If you’re just introducing your baby to new foods, and they continue to turn their heads or cry during mealtime, don’t force them to try solids, the Academy of Nutrition and Dietetics advises. Instead, go back to the bottle or breast for a few days and then give solids another go.
For picky toddlers, you can try hiding healthy veggies in other meals, like sneaking broccoli into pasta sauce or green veggies into a sweet smoothie. Check out this easy recipe for sneaky veggie mac n’ cheese!
Dietitians recommend these foods to tempt your picky eater:
Hummus and Other Dips
Sticking food into creamy dips is a fun way for both kids and adults to snack.
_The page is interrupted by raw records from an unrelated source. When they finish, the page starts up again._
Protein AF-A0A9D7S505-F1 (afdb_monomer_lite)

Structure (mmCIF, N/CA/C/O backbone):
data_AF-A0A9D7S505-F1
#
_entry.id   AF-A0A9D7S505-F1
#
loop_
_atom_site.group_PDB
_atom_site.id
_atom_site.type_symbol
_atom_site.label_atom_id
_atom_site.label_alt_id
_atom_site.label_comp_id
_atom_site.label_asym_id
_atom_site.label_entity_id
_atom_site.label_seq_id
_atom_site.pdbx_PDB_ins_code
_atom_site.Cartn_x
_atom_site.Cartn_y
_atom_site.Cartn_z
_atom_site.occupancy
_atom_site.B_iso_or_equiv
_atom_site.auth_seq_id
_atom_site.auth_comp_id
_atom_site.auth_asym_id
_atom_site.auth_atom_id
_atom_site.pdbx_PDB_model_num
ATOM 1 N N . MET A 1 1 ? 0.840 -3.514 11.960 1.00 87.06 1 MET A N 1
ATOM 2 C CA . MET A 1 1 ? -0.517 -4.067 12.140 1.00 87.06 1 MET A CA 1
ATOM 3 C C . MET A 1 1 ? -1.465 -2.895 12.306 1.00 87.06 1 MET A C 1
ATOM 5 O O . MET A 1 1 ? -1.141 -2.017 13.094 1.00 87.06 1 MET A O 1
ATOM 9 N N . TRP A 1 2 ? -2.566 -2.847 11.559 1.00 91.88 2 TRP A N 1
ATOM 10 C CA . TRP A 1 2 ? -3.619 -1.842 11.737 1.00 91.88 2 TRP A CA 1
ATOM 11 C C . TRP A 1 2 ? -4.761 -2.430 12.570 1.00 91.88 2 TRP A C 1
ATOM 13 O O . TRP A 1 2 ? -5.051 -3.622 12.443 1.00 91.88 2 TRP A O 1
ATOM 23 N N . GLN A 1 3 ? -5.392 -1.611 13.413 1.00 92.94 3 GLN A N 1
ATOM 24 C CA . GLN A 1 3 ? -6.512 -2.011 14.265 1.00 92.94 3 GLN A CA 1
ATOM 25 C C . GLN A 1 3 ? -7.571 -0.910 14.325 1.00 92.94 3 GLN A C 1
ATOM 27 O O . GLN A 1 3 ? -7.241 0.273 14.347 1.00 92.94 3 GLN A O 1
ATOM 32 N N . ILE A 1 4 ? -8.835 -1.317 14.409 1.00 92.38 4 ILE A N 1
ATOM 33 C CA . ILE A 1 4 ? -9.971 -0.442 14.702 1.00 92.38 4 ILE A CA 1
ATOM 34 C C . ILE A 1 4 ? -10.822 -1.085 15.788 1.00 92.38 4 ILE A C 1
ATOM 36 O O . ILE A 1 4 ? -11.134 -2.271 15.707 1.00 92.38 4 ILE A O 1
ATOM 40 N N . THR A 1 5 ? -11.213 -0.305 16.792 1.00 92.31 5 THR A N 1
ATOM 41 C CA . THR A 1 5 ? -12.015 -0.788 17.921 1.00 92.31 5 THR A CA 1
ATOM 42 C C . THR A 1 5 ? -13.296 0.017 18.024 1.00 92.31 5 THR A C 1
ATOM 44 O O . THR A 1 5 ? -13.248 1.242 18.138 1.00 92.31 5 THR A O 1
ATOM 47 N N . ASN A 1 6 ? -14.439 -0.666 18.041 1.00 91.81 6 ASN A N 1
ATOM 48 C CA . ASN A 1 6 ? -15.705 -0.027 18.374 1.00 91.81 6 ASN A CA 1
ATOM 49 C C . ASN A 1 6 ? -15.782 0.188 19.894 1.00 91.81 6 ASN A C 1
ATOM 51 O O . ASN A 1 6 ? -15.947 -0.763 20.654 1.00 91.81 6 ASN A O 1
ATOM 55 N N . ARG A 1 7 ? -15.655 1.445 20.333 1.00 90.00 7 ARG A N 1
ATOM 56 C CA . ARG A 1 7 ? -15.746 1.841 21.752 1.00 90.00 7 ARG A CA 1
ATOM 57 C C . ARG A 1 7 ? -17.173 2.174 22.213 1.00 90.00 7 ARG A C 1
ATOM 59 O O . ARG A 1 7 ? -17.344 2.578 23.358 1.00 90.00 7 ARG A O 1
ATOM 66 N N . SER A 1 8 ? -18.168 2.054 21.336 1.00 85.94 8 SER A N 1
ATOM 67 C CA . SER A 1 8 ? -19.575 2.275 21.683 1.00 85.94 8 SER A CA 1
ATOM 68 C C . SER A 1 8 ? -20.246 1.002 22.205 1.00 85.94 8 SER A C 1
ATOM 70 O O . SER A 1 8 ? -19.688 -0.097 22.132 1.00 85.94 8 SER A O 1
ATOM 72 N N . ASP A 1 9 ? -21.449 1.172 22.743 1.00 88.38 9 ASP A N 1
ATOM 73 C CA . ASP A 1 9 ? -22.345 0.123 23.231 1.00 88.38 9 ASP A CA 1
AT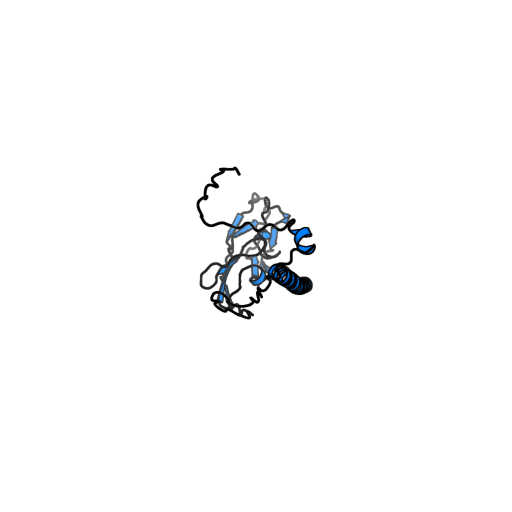OM 74 C C . ASP A 1 9 ? -23.279 -0.438 22.142 1.00 88.38 9 ASP A C 1
ATOM 76 O O . ASP A 1 9 ? -23.943 -1.451 22.362 1.00 88.38 9 ASP A O 1
ATOM 80 N N . GLU A 1 10 ? -23.291 0.163 20.951 1.00 87.00 10 GLU A N 1
ATOM 81 C CA . GLU A 1 10 ? -24.089 -0.268 19.802 1.00 87.00 10 GLU A CA 1
ATOM 82 C C . GLU A 1 10 ? -23.195 -0.787 18.658 1.00 87.00 10 GLU A C 1
ATOM 84 O O . GLU A 1 10 ? -21.990 -0.532 18.584 1.00 87.00 10 GLU A O 1
ATOM 89 N N . ALA A 1 11 ? -23.764 -1.599 17.762 1.00 88.81 11 ALA A N 1
ATOM 90 C CA . ALA A 1 11 ? -23.027 -2.055 16.586 1.00 88.81 11 ALA A CA 1
ATOM 91 C C . ALA A 1 11 ? -22.800 -0.881 15.626 1.00 88.81 11 ALA A C 1
ATOM 93 O O . ALA A 1 11 ? -23.727 -0.121 15.350 1.00 88.81 11 ALA A O 1
ATOM 94 N N . VAL A 1 12 ? -21.592 -0.773 15.077 1.00 90.25 12 VAL A N 1
ATOM 95 C CA . VAL A 1 12 ? -21.235 0.253 14.091 1.00 90.25 12 VAL A CA 1
ATOM 96 C C . VAL A 1 12 ? -20.884 -0.425 12.779 1.00 90.25 12 VAL A C 1
ATOM 98 O O . VAL A 1 12 ? -20.177 -1.432 12.760 1.00 90.25 12 VAL A O 1
ATOM 101 N N . TYR A 1 13 ? -21.366 0.134 11.680 1.00 91.00 13 TYR A N 1
ATOM 102 C CA . TYR A 1 13 ? -21.038 -0.321 10.338 1.00 91.00 13 TYR A CA 1
ATOM 103 C C . TYR A 1 13 ? -20.076 0.671 9.701 1.00 91.00 13 TYR A C 1
ATOM 105 O O . TYR A 1 13 ? -20.387 1.857 9.632 1.00 91.00 13 TYR A O 1
ATOM 113 N N . VAL A 1 14 ? -18.914 0.202 9.250 1.00 92.00 14 VAL A N 1
ATOM 114 C CA . VAL A 1 14 ? -17.847 1.034 8.672 1.00 92.00 14 VAL A CA 1
ATOM 115 C C . VAL A 1 14 ? -17.651 0.676 7.210 1.00 92.00 14 VAL A C 1
ATOM 117 O O . VAL A 1 14 ? -17.665 -0.496 6.845 1.00 92.00 14 VAL A O 1
ATOM 120 N N . LEU A 1 15 ? -17.464 1.677 6.361 1.00 91.94 15 LEU A N 1
ATOM 121 C CA . LEU A 1 15 ? -17.284 1.470 4.932 1.00 91.94 15 LEU A CA 1
ATOM 122 C C . LEU A 1 15 ? -15.950 0.766 4.629 1.00 91.94 15 LEU A C 1
ATOM 124 O O . LEU A 1 15 ? -14.874 1.268 4.968 1.00 91.94 15 LEU A O 1
ATOM 128 N N . ARG A 1 16 ? -16.006 -0.404 3.981 1.00 91.50 16 ARG A N 1
ATOM 129 C CA . ARG A 1 16 ? -14.855 -1.316 3.844 1.00 91.50 16 ARG A CA 1
ATOM 130 C C . ARG A 1 16 ? -13.672 -0.695 3.115 1.00 91.50 16 ARG A C 1
ATOM 132 O O . ARG A 1 16 ? -12.544 -0.817 3.583 1.00 91.50 16 ARG A O 1
ATOM 139 N N . TRP A 1 17 ? -13.912 0.019 2.017 1.00 90.62 17 TRP A N 1
ATOM 140 C CA . TRP A 1 17 ? -12.852 0.614 1.191 1.00 90.62 17 TRP A CA 1
ATOM 141 C C . TRP A 1 17 ? -12.170 1.847 1.819 1.00 90.62 17 TRP A C 1
ATOM 143 O O . TRP A 1 17 ? -11.237 2.411 1.246 1.00 90.62 17 TRP A O 1
ATOM 153 N N . GLU A 1 18 ? -12.613 2.290 2.999 1.00 91.31 18 GLU A N 1
ATOM 154 C CA . GLU A 1 18 ? -11.904 3.283 3.820 1.00 91.31 18 GLU A CA 1
ATOM 155 C C . GLU A 1 18 ? -11.025 2.621 4.893 1.00 91.31 18 GLU A C 1
ATOM 157 O O . GLU A 1 18 ? -10.354 3.301 5.664 1.00 91.31 18 GLU A O 1
ATOM 162 N N . THR A 1 19 ? -10.980 1.289 4.899 1.00 91.94 19 THR A N 1
ATOM 163 C CA . THR A 1 19 ? -10.161 0.473 5.795 1.00 91.94 19 THR A CA 1
ATOM 164 C C . THR A 1 19 ? -9.210 -0.416 4.991 1.00 91.94 19 THR A C 1
ATOM 166 O O . THR A 1 19 ? -9.465 -0.708 3.821 1.00 91.94 19 THR A O 1
ATOM 169 N N . PRO A 1 20 ? -8.122 -0.906 5.602 1.00 92.56 20 PRO A N 1
ATOM 170 C CA . PRO A 1 20 ? -7.235 -1.866 4.955 1.00 92.56 20 PRO A CA 1
ATOM 171 C C . PRO A 1 20 ? -7.720 -3.326 5.039 1.00 92.56 20 PRO A C 1
ATOM 173 O O . PRO A 1 20 ? -6.949 -4.221 4.699 1.00 92.56 20 PRO A O 1
ATOM 176 N N . LEU A 1 21 ? -8.948 -3.599 5.506 1.00 91.81 21 LEU A N 1
ATOM 177 C CA . LEU A 1 21 ? -9.439 -4.966 5.759 1.00 91.81 21 LEU A CA 1
ATOM 178 C C . LEU A 1 21 ? -9.442 -5.853 4.502 1.00 91.81 21 LEU A C 1
ATOM 180 O O . LEU A 1 21 ? -9.160 -7.043 4.599 1.00 91.81 21 LEU A O 1
ATOM 184 N N . ASP A 1 22 ? -9.671 -5.262 3.327 1.00 88.50 22 ASP A N 1
ATOM 185 C CA . ASP A 1 22 ? -9.613 -5.936 2.018 1.00 88.50 22 ASP A CA 1
ATOM 186 C C . ASP A 1 22 ? -8.346 -5.573 1.219 1.00 88.50 22 ASP A C 1
ATOM 188 O O . ASP A 1 22 ? -8.290 -5.672 -0.012 1.00 88.50 22 ASP A O 1
ATOM 192 N N . GLY A 1 23 ? -7.314 -5.102 1.921 1.00 87.75 23 GLY A N 1
ATOM 193 C CA . GLY A 1 23 ? -6.151 -4.456 1.326 1.00 87.75 23 GLY A CA 1
ATOM 194 C C . GLY A 1 23 ? -6.426 -3.010 0.909 1.00 87.75 23 GLY A C 1
ATOM 195 O O . GLY A 1 23 ? -7.495 -2.448 1.141 1.00 87.75 23 GLY A O 1
ATOM 196 N N . LEU A 1 24 ? -5.427 -2.374 0.294 1.00 89.50 24 LEU A N 1
ATOM 197 C CA . LEU A 1 24 ? -5.534 -0.974 -0.108 1.00 89.50 24 LEU A CA 1
ATOM 198 C C . LEU A 1 24 ? -6.220 -0.846 -1.471 1.00 89.50 24 LEU A C 1
ATOM 200 O O . LEU A 1 24 ? -5.816 -1.457 -2.463 1.00 89.50 24 LEU A O 1
ATOM 204 N N . SER A 1 25 ? -7.284 -0.051 -1.500 1.00 86.62 25 SER A N 1
ATOM 205 C CA . SER A 1 25 ? -8.020 0.345 -2.710 1.00 86.62 25 SER A CA 1
ATOM 206 C C . SER A 1 25 ? -7.890 1.841 -3.016 1.00 86.62 25 SER A C 1
ATOM 208 O O . SER A 1 25 ? -8.324 2.297 -4.073 1.00 86.62 25 SER A O 1
ATOM 210 N N . ARG A 1 26 ? -7.292 2.594 -2.088 1.00 89.19 26 ARG A N 1
ATOM 211 C CA . ARG A 1 26 ? -6.940 4.011 -2.174 1.00 89.19 26 ARG A CA 1
ATOM 212 C C . ARG A 1 26 ? -5.817 4.310 -1.175 1.00 89.19 26 ARG A C 1
ATOM 214 O O . ARG A 1 26 ? -5.496 3.479 -0.322 1.00 89.19 26 ARG A O 1
ATOM 221 N N . SER A 1 27 ? -5.269 5.521 -1.235 1.00 91.12 27 SER A N 1
ATOM 222 C CA . SER A 1 27 ? -4.372 6.022 -0.191 1.00 91.12 27 SER A CA 1
ATOM 223 C C . SER A 1 27 ? -5.185 6.400 1.050 1.00 91.12 27 SER A C 1
ATOM 225 O O . SER A 1 27 ? -5.856 7.427 1.047 1.00 91.12 27 SER A O 1
ATOM 227 N N . ILE A 1 28 ? -5.145 5.555 2.084 1.00 91.81 28 ILE A N 1
ATOM 228 C CA . ILE A 1 28 ? -5.746 5.819 3.411 1.00 91.81 28 ILE A CA 1
ATOM 229 C C . ILE A 1 28 ? -4.694 6.139 4.484 1.00 91.81 28 ILE A C 1
ATOM 231 O O . ILE A 1 28 ? -5.036 6.535 5.595 1.00 91.81 28 ILE A O 1
ATOM 235 N N . PHE A 1 29 ? -3.412 5.946 4.160 1.00 93.44 29 PHE A N 1
ATOM 236 C CA . PHE A 1 29 ? -2.291 6.307 5.018 1.00 93.44 29 PHE A CA 1
ATOM 237 C C . PHE A 1 29 ? -1.558 7.521 4.460 1.00 93.44 29 PHE A C 1
ATOM 239 O O . PHE A 1 29 ? -1.327 7.634 3.250 1.00 93.44 29 PHE A O 1
ATOM 246 N N . GLU A 1 30 ? -1.135 8.388 5.367 1.00 93.31 30 GLU A N 1
ATOM 247 C CA . GLU A 1 30 ? -0.212 9.478 5.104 1.00 93.31 30 GLU A CA 1
ATOM 248 C C . GLU A 1 30 ? 1.192 9.002 5.456 1.00 93.31 30 GLU A C 1
ATOM 250 O O . GLU A 1 30 ? 1.555 8.876 6.624 1.00 93.31 30 GLU A O 1
ATOM 255 N N . VAL A 1 31 ? 1.985 8.683 4.438 1.00 92.56 31 VAL A N 1
ATOM 256 C CA . VAL A 1 31 ? 3.355 8.203 4.630 1.00 92.56 31 VAL A CA 1
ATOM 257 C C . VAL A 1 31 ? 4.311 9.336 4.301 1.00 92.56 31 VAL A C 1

Kids especially might warm to vegetables if they get to dip them in a flavorful (but still healthy!) spread.
“My girls struggle with eating vegetables, so we rely on dips like hummus, guacamole, and even ranch and ketchup to encourage them to eat more veggies,” says registered dietitian Holley Grainger. “With dips, they’ll eat carrots, cucumbers, butter lettuce, canned green beans, and broccoli.”
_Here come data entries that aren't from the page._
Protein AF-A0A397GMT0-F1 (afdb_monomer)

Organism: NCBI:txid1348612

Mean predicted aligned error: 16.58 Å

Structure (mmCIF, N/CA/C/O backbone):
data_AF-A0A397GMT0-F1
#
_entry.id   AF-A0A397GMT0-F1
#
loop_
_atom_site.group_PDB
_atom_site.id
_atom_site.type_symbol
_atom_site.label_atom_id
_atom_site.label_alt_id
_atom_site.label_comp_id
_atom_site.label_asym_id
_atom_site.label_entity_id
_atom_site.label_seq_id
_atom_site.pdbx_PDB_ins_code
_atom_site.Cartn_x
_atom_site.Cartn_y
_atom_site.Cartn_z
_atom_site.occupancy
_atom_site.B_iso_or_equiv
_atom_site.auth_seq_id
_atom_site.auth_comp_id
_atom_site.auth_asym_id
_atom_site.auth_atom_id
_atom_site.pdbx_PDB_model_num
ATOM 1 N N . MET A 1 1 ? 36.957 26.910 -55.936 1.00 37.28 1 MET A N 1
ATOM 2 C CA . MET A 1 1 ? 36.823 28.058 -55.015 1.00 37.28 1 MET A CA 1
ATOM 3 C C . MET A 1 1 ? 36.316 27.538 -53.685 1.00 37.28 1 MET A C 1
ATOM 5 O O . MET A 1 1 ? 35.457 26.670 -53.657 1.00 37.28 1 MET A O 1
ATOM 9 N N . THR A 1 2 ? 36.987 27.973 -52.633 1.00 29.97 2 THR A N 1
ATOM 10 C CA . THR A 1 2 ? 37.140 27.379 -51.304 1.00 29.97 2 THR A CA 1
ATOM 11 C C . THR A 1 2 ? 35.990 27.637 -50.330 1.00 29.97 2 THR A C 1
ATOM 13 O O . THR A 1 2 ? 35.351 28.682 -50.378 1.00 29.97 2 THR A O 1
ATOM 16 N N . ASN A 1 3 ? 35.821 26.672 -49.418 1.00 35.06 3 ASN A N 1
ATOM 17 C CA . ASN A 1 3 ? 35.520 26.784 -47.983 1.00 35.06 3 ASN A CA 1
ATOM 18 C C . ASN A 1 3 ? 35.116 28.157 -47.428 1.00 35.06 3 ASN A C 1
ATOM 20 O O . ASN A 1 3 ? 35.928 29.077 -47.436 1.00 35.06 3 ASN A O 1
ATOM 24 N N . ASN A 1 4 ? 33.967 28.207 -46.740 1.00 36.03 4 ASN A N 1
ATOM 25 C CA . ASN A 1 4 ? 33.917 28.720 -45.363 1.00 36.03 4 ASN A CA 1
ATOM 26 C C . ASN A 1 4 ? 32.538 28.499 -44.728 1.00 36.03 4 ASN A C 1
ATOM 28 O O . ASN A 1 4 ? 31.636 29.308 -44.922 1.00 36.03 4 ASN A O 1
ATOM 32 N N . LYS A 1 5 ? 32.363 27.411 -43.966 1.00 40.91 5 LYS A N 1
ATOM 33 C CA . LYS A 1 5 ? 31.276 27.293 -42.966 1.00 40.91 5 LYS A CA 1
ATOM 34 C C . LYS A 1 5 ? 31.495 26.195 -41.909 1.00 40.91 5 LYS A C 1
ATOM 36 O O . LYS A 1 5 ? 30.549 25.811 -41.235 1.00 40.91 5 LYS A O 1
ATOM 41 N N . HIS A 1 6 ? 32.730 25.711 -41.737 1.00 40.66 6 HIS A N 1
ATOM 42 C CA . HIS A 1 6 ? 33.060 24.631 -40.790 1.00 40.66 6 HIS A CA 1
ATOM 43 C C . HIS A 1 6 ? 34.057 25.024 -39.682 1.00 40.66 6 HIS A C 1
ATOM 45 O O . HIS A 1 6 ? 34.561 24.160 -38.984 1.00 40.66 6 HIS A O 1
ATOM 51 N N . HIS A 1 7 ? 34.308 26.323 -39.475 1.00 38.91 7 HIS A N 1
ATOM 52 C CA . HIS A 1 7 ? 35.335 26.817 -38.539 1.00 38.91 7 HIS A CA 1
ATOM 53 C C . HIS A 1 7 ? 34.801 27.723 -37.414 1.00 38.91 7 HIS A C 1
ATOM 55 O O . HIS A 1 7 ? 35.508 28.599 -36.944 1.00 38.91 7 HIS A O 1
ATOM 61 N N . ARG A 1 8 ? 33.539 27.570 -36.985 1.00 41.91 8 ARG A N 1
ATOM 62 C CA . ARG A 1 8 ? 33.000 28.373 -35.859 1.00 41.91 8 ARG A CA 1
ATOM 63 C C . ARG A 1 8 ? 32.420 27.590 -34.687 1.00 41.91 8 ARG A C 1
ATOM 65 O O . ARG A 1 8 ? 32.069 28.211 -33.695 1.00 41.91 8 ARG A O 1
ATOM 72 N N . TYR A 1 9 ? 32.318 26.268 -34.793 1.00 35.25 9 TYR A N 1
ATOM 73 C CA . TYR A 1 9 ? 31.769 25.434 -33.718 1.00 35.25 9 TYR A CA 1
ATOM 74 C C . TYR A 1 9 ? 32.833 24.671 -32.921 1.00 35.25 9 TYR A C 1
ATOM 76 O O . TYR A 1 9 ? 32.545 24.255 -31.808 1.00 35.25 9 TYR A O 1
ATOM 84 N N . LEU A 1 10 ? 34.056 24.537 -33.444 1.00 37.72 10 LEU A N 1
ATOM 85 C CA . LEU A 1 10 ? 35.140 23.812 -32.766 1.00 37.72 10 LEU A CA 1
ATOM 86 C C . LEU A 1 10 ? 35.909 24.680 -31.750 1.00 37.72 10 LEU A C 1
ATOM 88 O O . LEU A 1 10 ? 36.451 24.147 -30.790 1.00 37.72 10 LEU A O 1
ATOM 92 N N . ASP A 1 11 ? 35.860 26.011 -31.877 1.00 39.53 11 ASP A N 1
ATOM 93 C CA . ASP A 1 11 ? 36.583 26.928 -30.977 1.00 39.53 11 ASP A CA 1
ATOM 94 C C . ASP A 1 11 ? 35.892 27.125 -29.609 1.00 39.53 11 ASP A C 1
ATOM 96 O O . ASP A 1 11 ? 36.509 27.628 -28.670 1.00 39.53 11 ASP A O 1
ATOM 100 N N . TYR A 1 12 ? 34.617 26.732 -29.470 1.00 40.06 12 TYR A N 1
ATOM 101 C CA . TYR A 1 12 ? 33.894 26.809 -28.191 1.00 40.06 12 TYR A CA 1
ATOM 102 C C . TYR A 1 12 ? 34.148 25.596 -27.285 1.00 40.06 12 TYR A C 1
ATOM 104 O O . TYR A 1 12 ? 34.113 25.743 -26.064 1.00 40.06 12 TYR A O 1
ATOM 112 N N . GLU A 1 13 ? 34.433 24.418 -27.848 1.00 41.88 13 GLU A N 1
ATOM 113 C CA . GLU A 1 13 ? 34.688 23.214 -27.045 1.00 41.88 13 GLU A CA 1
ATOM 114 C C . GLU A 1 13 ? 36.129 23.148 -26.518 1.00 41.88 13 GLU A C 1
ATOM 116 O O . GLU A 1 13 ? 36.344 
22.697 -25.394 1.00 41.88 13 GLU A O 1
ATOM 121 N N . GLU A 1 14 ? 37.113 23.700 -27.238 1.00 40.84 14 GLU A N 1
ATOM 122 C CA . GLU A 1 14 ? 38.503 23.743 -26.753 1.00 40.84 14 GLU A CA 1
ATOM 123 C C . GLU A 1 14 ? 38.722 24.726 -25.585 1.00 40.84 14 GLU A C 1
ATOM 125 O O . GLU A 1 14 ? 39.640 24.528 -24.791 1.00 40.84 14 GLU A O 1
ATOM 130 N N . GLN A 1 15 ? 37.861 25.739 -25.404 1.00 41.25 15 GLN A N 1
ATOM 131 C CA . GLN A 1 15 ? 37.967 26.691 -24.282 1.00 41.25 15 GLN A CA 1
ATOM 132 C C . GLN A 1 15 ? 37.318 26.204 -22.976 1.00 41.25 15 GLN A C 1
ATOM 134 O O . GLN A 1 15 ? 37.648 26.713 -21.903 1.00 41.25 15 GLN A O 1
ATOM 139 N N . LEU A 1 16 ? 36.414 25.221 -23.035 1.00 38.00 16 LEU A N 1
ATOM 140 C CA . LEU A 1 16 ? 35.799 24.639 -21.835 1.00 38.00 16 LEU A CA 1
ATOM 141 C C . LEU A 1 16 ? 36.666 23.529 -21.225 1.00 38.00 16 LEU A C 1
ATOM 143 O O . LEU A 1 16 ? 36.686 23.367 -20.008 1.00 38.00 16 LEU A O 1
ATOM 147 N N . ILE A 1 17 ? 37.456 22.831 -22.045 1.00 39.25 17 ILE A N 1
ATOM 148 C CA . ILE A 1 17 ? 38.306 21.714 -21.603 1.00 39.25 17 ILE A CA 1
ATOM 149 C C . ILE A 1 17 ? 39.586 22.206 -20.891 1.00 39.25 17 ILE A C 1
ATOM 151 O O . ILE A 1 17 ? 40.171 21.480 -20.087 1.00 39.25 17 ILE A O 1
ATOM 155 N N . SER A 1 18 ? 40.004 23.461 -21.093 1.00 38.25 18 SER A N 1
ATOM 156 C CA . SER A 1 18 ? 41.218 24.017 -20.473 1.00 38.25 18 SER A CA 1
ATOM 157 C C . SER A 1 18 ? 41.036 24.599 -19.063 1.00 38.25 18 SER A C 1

One way to get your threenager to eat snacks they might not otherwise touch is to serve it in creative ways.
Instead of boring apple slices, try making your toddler an apple sandwich with nut butter instead. Simply slice the apple into rings, spread on your favorite nut butter, and sprinkle with granola or raisins before placing another apple slice on top.
Hold on…pizza? Yes, if your kid loves pizza (and what kid doesn’t?), serve up a healthier version for picky eaters to ensure they get their nutrients in. Use a whole-grain English muffin for the crust and top with turkey pepperoni and pasta sauce. Gisela Bouvier suggests a homemade sauce packed with pureed veggies.
When her daughter refused veggies at mealtimes, Bouvier said, “As her mother and dietitian, this was very concerning to me. Although I continue to introduce vegetables to her, hoping that she will eat them again, I find ways to hide them as well to ensure she gets the nutrients she needs. Smoothies and pasta sauces have been the greatest hits.”